素锦眼睁睁的看着顾言诚将那杯酒一饮而尽,眼底却是流转出一丝异样的神色。
“好样的!真不愧是我定北侯的儿子!”看顾言诚干净的杯底,顾寅凯甚是高兴,亲自布了一筷子菜,添置到顾言诚的碗中。
“谢谢爹。”顾言诚端过碗,缓缓的放下,嘴角却是露出片刻的凝滞。
“言诚,你没事吧?”曹氏紧张的小声询问。
“娘。放心,孩儿无事。”顾言诚硬挤出一丝笑意,左手却是在桌下紧紧的握住了拳头。
说了几句无关痛痒的话。
“爹。大娘,娘,大哥,言诚许是不胜酒力,想要出去走走,你们慢用。”片刻后,顾言诚缓缓的起身。彬彬有礼的拱手,旋即慢慢的向院外走去。
“老爷,妾身去瞧瞧。”曹氏的眼中浮起一丝担忧。
“哎。随他去吧!言诚又不是三岁的孩童!”顾寅凯笑道。
胸口一阵阵憋闷,一阵阵紧缩的疼。
啊!
顾言诚强忍着出了福园的门,整个人再也无法保持住平衡,跌跌撞撞的直奔馨园而去。
自小便被娘悄悄告知。患有胸痹之症。不能像寻常孩童般肆意玩耍,更是不能像大哥一般舞刀弄剑。
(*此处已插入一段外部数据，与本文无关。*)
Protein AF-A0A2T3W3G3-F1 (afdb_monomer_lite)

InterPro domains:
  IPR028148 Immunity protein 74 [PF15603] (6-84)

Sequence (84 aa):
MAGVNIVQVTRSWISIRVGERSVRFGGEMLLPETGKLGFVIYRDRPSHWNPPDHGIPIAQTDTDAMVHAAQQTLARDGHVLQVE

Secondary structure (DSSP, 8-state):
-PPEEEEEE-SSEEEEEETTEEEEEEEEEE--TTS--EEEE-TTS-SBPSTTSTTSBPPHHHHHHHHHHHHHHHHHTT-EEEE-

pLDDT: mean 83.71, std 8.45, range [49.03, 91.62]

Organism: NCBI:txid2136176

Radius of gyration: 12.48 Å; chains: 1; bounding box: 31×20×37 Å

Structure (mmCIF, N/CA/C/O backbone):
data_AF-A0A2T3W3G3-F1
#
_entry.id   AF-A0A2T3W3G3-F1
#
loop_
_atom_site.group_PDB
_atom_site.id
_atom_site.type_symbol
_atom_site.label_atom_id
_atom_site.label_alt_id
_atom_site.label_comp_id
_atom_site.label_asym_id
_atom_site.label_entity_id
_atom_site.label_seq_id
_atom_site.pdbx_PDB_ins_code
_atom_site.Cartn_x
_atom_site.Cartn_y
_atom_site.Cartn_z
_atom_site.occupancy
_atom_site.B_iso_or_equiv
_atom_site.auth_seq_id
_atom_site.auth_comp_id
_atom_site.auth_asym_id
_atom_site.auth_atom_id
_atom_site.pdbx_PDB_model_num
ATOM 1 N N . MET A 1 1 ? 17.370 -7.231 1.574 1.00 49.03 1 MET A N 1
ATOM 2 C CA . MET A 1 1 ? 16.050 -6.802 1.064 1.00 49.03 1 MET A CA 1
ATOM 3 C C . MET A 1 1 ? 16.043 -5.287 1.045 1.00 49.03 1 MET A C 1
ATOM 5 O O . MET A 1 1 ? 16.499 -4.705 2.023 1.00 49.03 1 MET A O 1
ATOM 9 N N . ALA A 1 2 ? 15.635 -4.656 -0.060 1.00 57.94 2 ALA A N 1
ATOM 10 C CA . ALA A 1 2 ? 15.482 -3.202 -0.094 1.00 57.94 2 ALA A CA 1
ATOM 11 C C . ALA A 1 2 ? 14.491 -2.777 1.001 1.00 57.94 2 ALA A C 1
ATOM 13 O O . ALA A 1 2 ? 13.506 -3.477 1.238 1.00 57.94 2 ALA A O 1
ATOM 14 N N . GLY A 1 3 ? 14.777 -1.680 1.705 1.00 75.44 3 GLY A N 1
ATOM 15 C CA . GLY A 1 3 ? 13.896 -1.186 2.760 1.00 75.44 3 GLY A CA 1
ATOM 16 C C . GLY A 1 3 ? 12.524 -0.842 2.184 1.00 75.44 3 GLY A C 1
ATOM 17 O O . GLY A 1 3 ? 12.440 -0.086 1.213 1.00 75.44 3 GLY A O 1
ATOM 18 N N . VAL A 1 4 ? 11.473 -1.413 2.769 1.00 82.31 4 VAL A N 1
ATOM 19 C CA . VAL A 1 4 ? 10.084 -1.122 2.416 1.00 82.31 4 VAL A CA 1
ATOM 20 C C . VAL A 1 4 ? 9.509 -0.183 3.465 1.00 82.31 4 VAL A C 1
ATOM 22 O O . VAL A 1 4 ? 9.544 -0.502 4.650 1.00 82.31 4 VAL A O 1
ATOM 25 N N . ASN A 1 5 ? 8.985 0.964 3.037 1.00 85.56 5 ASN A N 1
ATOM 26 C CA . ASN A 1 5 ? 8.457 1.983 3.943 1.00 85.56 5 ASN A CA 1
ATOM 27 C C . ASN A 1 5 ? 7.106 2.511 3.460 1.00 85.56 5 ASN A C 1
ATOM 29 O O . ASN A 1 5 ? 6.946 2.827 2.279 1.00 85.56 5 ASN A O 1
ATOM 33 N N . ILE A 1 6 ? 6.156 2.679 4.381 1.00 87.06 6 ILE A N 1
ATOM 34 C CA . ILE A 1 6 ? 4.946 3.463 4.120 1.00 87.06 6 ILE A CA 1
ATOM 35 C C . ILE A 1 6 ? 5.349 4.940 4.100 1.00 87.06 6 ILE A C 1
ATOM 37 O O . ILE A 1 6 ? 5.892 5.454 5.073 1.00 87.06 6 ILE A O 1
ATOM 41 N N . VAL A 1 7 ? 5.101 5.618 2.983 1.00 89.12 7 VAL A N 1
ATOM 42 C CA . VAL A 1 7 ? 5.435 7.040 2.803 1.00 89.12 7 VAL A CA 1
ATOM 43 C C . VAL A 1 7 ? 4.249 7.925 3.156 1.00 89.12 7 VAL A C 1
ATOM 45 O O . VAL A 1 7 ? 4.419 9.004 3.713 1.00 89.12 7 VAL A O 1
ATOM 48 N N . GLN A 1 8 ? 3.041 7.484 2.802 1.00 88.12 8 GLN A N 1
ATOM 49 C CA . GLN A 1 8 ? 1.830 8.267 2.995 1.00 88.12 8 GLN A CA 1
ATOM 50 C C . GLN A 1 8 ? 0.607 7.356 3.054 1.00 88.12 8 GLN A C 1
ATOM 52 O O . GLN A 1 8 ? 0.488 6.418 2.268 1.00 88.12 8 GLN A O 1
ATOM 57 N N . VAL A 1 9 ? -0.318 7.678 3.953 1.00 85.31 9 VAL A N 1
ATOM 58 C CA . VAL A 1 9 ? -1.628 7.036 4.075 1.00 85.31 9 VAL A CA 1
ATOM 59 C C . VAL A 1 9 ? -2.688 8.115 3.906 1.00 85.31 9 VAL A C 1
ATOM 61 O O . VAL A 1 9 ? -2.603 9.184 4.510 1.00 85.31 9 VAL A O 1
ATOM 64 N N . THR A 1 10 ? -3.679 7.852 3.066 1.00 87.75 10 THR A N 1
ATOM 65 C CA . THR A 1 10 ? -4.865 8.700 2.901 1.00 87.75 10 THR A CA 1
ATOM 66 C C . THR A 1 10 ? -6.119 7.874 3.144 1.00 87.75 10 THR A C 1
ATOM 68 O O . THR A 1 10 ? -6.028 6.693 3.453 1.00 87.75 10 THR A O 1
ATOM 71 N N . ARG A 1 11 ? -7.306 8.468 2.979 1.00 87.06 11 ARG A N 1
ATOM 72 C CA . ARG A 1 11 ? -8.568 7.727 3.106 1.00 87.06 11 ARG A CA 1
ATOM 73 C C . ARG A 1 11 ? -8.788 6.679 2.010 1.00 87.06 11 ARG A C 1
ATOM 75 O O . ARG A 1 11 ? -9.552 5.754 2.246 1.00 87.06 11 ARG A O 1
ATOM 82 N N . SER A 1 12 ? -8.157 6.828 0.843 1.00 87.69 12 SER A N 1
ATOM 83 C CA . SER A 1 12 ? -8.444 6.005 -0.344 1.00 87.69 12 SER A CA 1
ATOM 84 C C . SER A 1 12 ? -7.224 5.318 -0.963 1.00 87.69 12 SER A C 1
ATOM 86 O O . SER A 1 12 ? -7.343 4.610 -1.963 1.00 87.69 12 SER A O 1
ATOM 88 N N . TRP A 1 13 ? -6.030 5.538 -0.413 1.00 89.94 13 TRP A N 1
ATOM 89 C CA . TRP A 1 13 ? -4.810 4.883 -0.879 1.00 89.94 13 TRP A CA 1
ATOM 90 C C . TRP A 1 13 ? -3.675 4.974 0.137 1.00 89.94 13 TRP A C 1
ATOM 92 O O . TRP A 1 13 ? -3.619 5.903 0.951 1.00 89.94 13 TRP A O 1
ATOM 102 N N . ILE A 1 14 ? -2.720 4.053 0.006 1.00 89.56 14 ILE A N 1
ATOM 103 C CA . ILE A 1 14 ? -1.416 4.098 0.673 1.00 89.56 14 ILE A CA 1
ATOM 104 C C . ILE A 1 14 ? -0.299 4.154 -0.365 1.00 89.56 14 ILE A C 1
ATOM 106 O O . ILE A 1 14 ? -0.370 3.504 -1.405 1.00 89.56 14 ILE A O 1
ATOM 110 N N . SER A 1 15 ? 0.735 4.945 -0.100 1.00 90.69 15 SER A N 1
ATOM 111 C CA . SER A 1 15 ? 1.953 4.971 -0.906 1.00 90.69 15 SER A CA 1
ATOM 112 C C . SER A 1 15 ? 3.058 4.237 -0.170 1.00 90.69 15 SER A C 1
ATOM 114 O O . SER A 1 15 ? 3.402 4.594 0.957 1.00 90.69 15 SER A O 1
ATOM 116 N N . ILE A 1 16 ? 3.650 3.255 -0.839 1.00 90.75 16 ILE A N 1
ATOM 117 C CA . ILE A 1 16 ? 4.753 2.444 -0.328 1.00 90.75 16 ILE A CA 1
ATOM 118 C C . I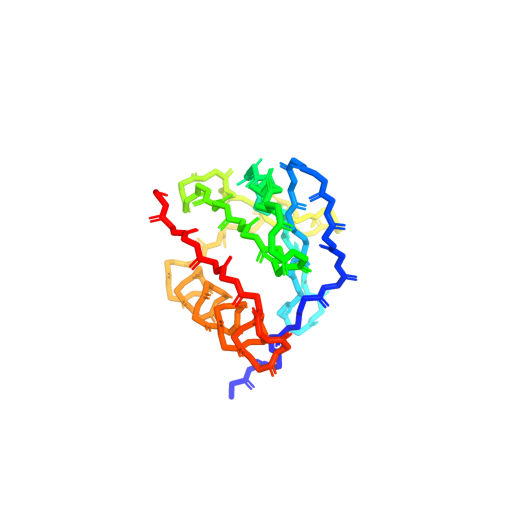LE A 1 16 ? 5.990 2.721 -1.179 1.00 90.75 16 ILE A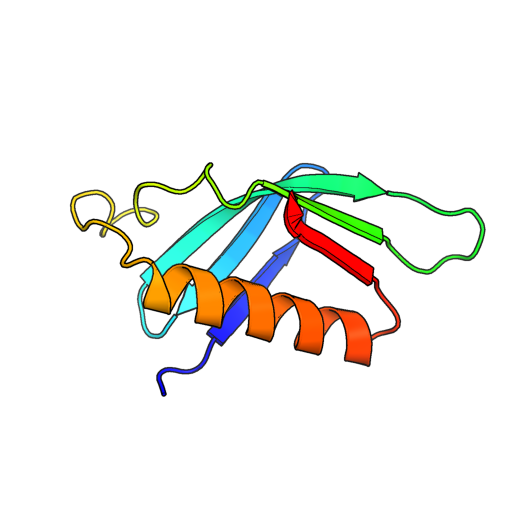 C 1
ATOM 120 O O . ILE A 1 16 ? 5.889 2.853 -2.397 1.00 90.75 16 ILE A O 1
ATOM 124 N N . ARG A 1 17 ? 7.155 2.840 -0.541 1.00 89.50 17 ARG A N 1
ATOM 125 C CA . ARG A 1 17 ? 8.462 2.973 -1.192 1.00 89.50 17 ARG A CA 1
ATOM 126 C C . ARG A 1 17 ? 9.277 1.699 -1.002 1.00 89.50 17 ARG A C 1
ATOM 128 O O . ARG A 1 17 ? 9.358 1.197 0.116 1.00 89.50 17 ARG A O 1
ATOM 135 N N . VAL A 1 18 ? 9.897 1.229 -2.083 1.00 86.81 18 VAL A N 1
ATOM 136 C CA . VAL A 1 18 ? 10.826 0.093 -2.126 1.00 86.81 18 VAL A CA 1
ATOM 137 C C . VAL A 1 18 ? 12.116 0.565 -2.786 1.00 86.81 18 VAL A C 1
ATOM 139 O O . VAL A 1 18 ? 12.158 0.800 -3.995 1.00 86.81 18 VAL A O 1
ATOM 142 N N . GLY A 1 19 ? 13.171 0.744 -1.988 1.00 86.50 19 GLY A N 1
ATOM 143 C CA . GLY A 1 19 ? 14.382 1.422 -2.465 1.00 86.50 19 GLY A CA 1
ATOM 144 C C . GLY A 1 19 ? 14.052 2.833 -2.965 1.00 86.50 19 GLY A C 1
ATOM 145 O O . GLY A 1 19 ? 13.455 3.619 -2.232 1.00 86.50 19 GLY A O 1
ATOM 146 N N . GLU A 1 20 ? 14.385 3.128 -4.221 1.00 86.94 20 GLU A N 1
ATOM 147 C CA . GLU A 1 20 ? 14.111 4.426 -4.860 1.00 86.94 20 GLU A CA 1
ATOM 148 C C . GLU A 1 20 ? 12.720 4.513 -5.513 1.00 86.94 20 GLU A C 1
ATOM 150 O O . GLU A 1 20 ? 12.261 5.598 -5.868 1.00 86.94 20 GLU A O 1
ATOM 155 N N . ARG A 1 21 ? 12.013 3.386 -5.656 1.00 90.25 21 ARG A N 1
ATOM 156 C CA . ARG A 1 21 ? 10.717 3.335 -6.346 1.00 90.25 21 ARG A CA 1
ATOM 157 C C . ARG A 1 21 ? 9.572 3.485 -5.366 1.00 90.25 21 ARG A C 1
ATOM 159 O O . ARG A 1 21 ? 9.674 3.094 -4.205 1.00 90.25 21 ARG A O 1
ATOM 166 N N . SER A 1 22 ? 8.447 4.012 -5.831 1.00 91.00 22 SER A N 1
ATOM 167 C CA . SER A 1 22 ? 7.226 4.067 -5.026 1.00 91.00 22 SER A CA 1
ATOM 168 C C . SER A 1 22 ? 6.019 3.591 -5.806 1.00 91.00 22 SER A C 1
ATOM 170 O O . SER A 1 22 ? 5.998 3.670 -7.029 1.00 91.00 22 SER A O 1
ATOM 172 N N . VAL A 1 23 ? 5.010 3.111 -5.096 1.00 91.62 23 VAL A N 1
ATOM 173 C CA . VAL A 1 23 ? 3.753 2.638 -5.665 1.00 91.62 23 VAL A CA 1
ATOM 174 C C . VAL A 1 23 ? 2.596 3.084 -4.785 1.00 91.62 23 VAL A C 1
ATOM 176 O O . VAL A 1 23 ? 2.743 3.188 -3.566 1.00 91.62 23 VAL A O 1
ATOM 179 N N . ARG A 1 24 ? 1.444 3.362 -5.398 1.00 91.00 24 ARG A N 1
ATOM 180 C CA . ARG A 1 24 ? 0.192 3.607 -4.679 1.00 91.00 24 ARG A CA 1
ATOM 181 C C . ARG A 1 24 ? -0.705 2.381 -4.750 1.00 91.00 24 ARG A C 1
ATOM 183 O O . ARG A 1 24 ? -1.103 1.971 -5.835 1.00 91.00 24 ARG A O 1
ATOM 190 N N . PHE A 1 25 ? -1.066 1.851 -3.591 1.00 89.06 25 PHE A N 1
ATOM 191 C CA . PHE A 1 25 ? -2.140 0.877 -3.458 1.00 89.06 25 PHE A CA 1
ATOM 192 C C . PHE A 1 25 ? -3.441 1.627 -3.210 1.00 89.06 25 PHE A C 1
ATOM 194 O O . PHE A 1 25 ? -3.543 2.390 -2.248 1.00 89.06 25 PHE A O 1
ATOM 201 N N . GLY A 1 26 ? -4.424 1.416 -4.083 1.00 88.38 26 GLY A N 1
ATOM 202 C CA . GLY A 1 26 ? -5.792 1.849 -3.821 1.00 88.38 26 GLY A CA 1
ATOM 203 C C . GLY A 1 26 ? -6.374 1.065 -2.649 1.00 88.38 26 GLY A C 1
ATOM 204 O O . GLY A 1 26 ? -6.054 -0.110 -2.465 1.00 88.38 26 GLY A O 1
ATOM 205 N N . GLY A 1 27 ? -7.222 1.715 -1.866 1.00 88.56 27 GLY A N 1
ATOM 206 C CA . GLY A 1 27 ? -7.790 1.109 -0.677 1.00 88.56 27 GLY A CA 1
ATOM 207 C C . GLY A 1 27 ? -8.877 1.952 -0.038 1.00 88.56 27 GLY A C 1
ATOM 208 O O . GLY A 1 27 ? -9.328 2.939 -0.616 1.00 88.56 27 GLY A O 1
ATOM 209 N N . GLU A 1 28 ? -9.280 1.571 1.163 1.00 88.50 28 GL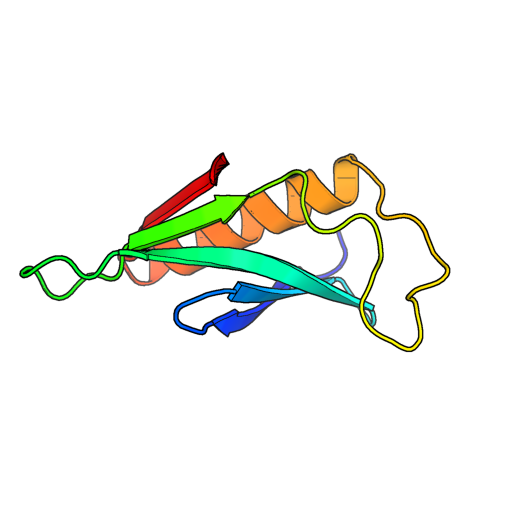U A N 1
ATOM 210 C CA . GLU A 1 28 ? -10.298 2.273 1.930 1.00 88.50 28 GLU A CA 1
ATOM 211 C C . GLU A 1 28 ? -9.947 2.284 3.417 1.00 88.50 28 GLU A C 1
ATOM 213 O O . GLU A 1 28 ? -9.606 1.262 4.015 1.00 88.50 28 GLU A O 1
ATOM 218 N N . MET A 1 29 ? -10.010 3.469 4.017 1.00 87.25 29 MET A N 1
ATOM 219 C CA . MET A 1 29 ? -9.817 3.649 5.448 1.00 87.25 29 MET A CA 1
ATOM 220 C C . MET A 1 29 ? -11.100 3.309 6.197 1.00 87.25 29 MET A C 1
ATOM 222 O O . MET A 1 29 ? -12.118 3.983 6.053 1.00 87.25 29 MET A O 1
ATOM 226 N N . LEU A 1 30 ? -11.011 2.309 7.063 1.00 84.62 30 LEU A N 1
ATOM 227 C CA . LEU A 1 30 ? -12.043 1.957 8.019 1.00 84.62 30 LEU A CA 1
ATOM 228 C C . LEU A 1 30 ? -11.811 2.789 9.286 1.00 84.62 30 LEU A C 1
ATOM 230 O O . LEU A 1 30 ? -10.755 2.712 9.919 1.00 84.62 30 LEU A O 1
ATOM 234 N N . LEU A 1 31 ? -12.792 3.613 9.646 1.00 72.62 31 LEU A N 1
ATOM 235 C CA . LEU A 1 31 ? -12.791 4.408 10.873 1.00 72.62 31 LEU A CA 1
ATOM 236 C C . LEU A 1 31 ? -13.586 3.661 11.953 1.00 72.62 31 LEU A C 1
ATOM 238 O O . LEU A 1 31 ? -14.810 3.784 11.971 1.00 72.62 31 LEU A O 1
ATOM 242 N N . PRO A 1 32 ? -12.959 2.888 12.853 1.00 64.94 32 PRO A N 1
ATOM 243 C CA . PRO A 1 32 ? -13.679 2.347 13.994 1.00 64.94 32 PRO A CA 1
ATOM 244 C C . PRO A 1 32 ? -13.757 3.379 15.125 1.00 64.94 32 PRO A C 1
ATOM 246 O O . PRO A 1 32 ? -12.819 4.140 15.376 1.00 64.94 32 PRO A O 1
ATOM 249 N N . GLU A 1 33 ? -14.866 3.344 15.864 1.00 59.06 33 GLU A N 1
ATOM 250 C CA . GLU A 1 33 ? -15.155 4.199 17.031 1.00 59.06 33 GLU A CA 1
ATOM 251 C C . GLU A 1 33 ? -14.104 4.085 18.157 1.00 59.06 33 GLU A C 1
ATOM 253 O O . GLU A 1 33 ? -14.047 4.914 19.059 1.00 59.06 33 GLU A O 1
ATOM 258 N N . THR A 1 34 ? -13.232 3.074 18.091 1.00 65.06 34 THR A N 1
ATOM 259 C CA . THR A 1 34 ? -12.201 2.744 19.084 1.00 65.06 34 THR A CA 1
ATOM 260 C C . THR A 1 34 ? -10.897 3.538 18.935 1.00 65.06 34 THR A C 1
ATOM 262 O O . THR A 1 34 ? -9.981 3.356 19.737 1.00 65.06 34 THR A O 1
ATOM 265 N N . GLY A 1 35 ? -10.777 4.397 17.913 1.00 66.25 35 GLY A N 1
ATOM 266 C CA . GLY A 1 35 ? -9.600 5.247 17.675 1.00 66.25 35 GLY A CA 1
ATOM 267 C C . GLY A 1 35 ? -8.414 4.558 16.980 1.00 66.25 35 GLY A C 1
ATOM 268 O O . GLY A 1 35 ? -7.412 5.212 16.695 1.00 66.25 35 GLY A O 1
ATOM 269 N N . LYS A 1 36 ? -8.510 3.259 16.665 1.00 69.44 36 LYS A N 1
ATOM 270 C CA . LYS A 1 36 ? -7.477 2.496 15.940 1.00 69.44 36 LYS A CA 1
ATOM 271 C C . LYS A 1 36 ? -7.836 2.351 14.464 1.00 69.44 36 LYS A C 1
ATOM 273 O O . LYS A 1 36 ? -8.728 1.590 14.139 1.00 69.44 36 LYS A O 1
ATOM 278 N N . LEU A 1 37 ? -7.129 3.029 13.564 1.00 77.56 37 LEU A N 1
ATOM 279 C CA . LEU A 1 37 ? -7.403 2.966 12.121 1.00 77.56 37 LEU A CA 1
ATOM 280 C C . LEU A 1 37 ? -7.345 1.532 11.563 1.00 77.56 37 LEU A C 1
ATOM 282 O O . LEU A 1 37 ? -6.365 0.812 11.773 1.00 77.56 37 LEU A O 1
ATOM 286 N N . GLY A 1 38 ? -8.390 1.145 10.831 1.00 81.94 38 GLY A N 1
ATOM 287 C CA . GLY A 1 38 ? -8.371 0.005 9.922 1.00 81.94 38 GLY A CA 1
ATOM 288 C C . GLY A 1 38 ? -8.175 0.494 8.488 1.00 81.94 38 GLY A C 1
ATOM 289 O O . GLY A 1 38 ? -8.567 1.608 8.143 1.00 81.94 38 GLY A O 1
ATOM 290 N N . PHE A 1 39 ? -7.557 -0.311 7.639 1.00 86.44 39 PHE A N 1
ATOM 291 C CA . PHE A 1 39 ? -7.375 0.010 6.229 1.00 86.44 39 PHE A CA 1
ATOM 292 C C . PHE A 1 39 ? -7.486 -1.261 5.391 1.00 86.44 39 PHE A C 1
ATOM 294 O O . PHE A 1 39 ? -6.973 -2.301 5.795 1.00 86.44 39 PHE A O 1
ATOM 301 N N . VAL A 1 40 ? -8.134 -1.183 4.236 1.00 88.00 40 VAL A N 1
ATOM 302 C CA . VAL A 1 40 ? -8.205 -2.264 3.243 1.00 88.00 40 VAL A CA 1
ATOM 303 C C . VAL A 1 40 ? -7.411 -1.824 2.020 1.00 88.00 40 VAL A C 1
ATOM 305 O O . VAL A 1 40 ? -7.607 -0.703 1.562 1.00 88.00 40 VAL A O 1
ATOM 308 N N . ILE A 1 41 ? -6.519 -2.661 1.488 1.00 87.75 41 ILE A N 1
ATOM 309 C CA . ILE A 1 41 ? -5.882 -2.444 0.177 1.00 87.75 41 ILE A CA 1
ATOM 310 C C . ILE A 1 41 ? -6.286 -3.516 -0.820 1.00 87.75 41 ILE A C 1
ATOM 312 O O . ILE A 1 41 ? -6.380 -4.685 -0.462 1.00 87.75 41 ILE A O 1
ATOM 316 N N . TYR A 1 42 ? -6.416 -3.113 -2.081 1.00 83.69 42 TYR A N 1
ATOM 317 C CA . TYR A 1 42 ? -6.655 -4.020 -3.201 1.00 83.69 42 TYR A CA 1
ATOM 318 C C . TYR A 1 42 ? -5.317 -4.416 -3.833 1.00 83.69 42 TYR A C 1
ATOM 320 O O . TYR A 1 42 ? -4.611 -3.568 -4.399 1.00 83.69 42 TYR A O 1
ATOM 328 N N . ARG A 1 43 ? -4.927 -5.688 -3.701 1.00 77.88 43 ARG A N 1
ATOM 329 C CA . ARG A 1 43 ? -3.600 -6.194 -4.108 1.00 77.88 43 ARG A CA 1
ATOM 330 C C . ARG A 1 43 ? -3.381 -6.148 -5.619 1.00 77.88 43 ARG A C 1
ATOM 332 O O . ARG A 1 43 ? -2.240 -6.060 -6.066 1.00 77.88 43 ARG A O 1
ATOM 339 N N . ASP A 1 44 ? -4.459 -6.199 -6.389 1.00 73.19 44 ASP A N 1
ATOM 340 C CA . ASP A 1 44 ? -4.473 -6.241 -7.850 1.00 73.19 44 ASP A CA 1
ATOM 341 C C . ASP A 1 44 ? -4.337 -4.859 -8.518 1.00 73.19 44 ASP A C 1
ATOM 343 O O . ASP A 1 44 ? -4.117 -4.778 -9.728 1.00 73.19 44 ASP A O 1
ATOM 347 N N . ARG A 1 45 ? -4.448 -3.758 -7.760 1.00 68.44 45 ARG A N 1
ATOM 348 C CA . ARG A 1 45 ? -4.576 -2.416 -8.354 1.00 68.44 45 ARG A CA 1
ATOM 349 C C . ARG A 1 45 ? -3.290 -1.696 -8.751 1.00 68.44 45 ARG A C 1
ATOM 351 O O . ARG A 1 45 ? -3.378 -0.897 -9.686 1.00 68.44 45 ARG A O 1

还记得冠礼那日,曹氏偷偷找来的郎中曾亲口叮嘱,此症随着年龄的增长,怕是也在不断恶化,许是要多加休养,切莫劳累,更是要忌酒水的刺激。
可是这些。娘从来都不让自己和旁人说起,只是说自己自小体弱易病。不善骑射。
小时候不懂,可是随着年龄的增长,顾言诚逐渐觉得自己的身子是一种耻辱,一种让他渐渐远离一个男人的尊严的耻辱。
不能激动,不能劳累,甚至……不能饮酒……
本就是个庶子,又偏是个病秧子;
本就在人前抬不起头,今日哪里受得了这般激将。
二十年的郁结和憋闷……只在刚才那一杯酒……
啊!
好疼啊!
顾言诚紧紧的捂住胸口,殊不知此时的他,早已面如纸色。
这酒……真是好厉害……
兴许……躺一会儿就会好起来吧……
顾言诚天真的想着。
本就是夜晚时分,别院的灯星星点点,顾言诚的视线开始模糊,终于……
“言诚哥哥!”耐耐的声音。
晚饭时分,沈心怡在兰苑包饺子,厨房内专心致志,又有炉火油烟吵杂,外面的一切似乎都喝沈心怡没了干系。
耐耐独自一人在院中踢石子玩,踢着踢着,不知怎的,就踢出了兰苑。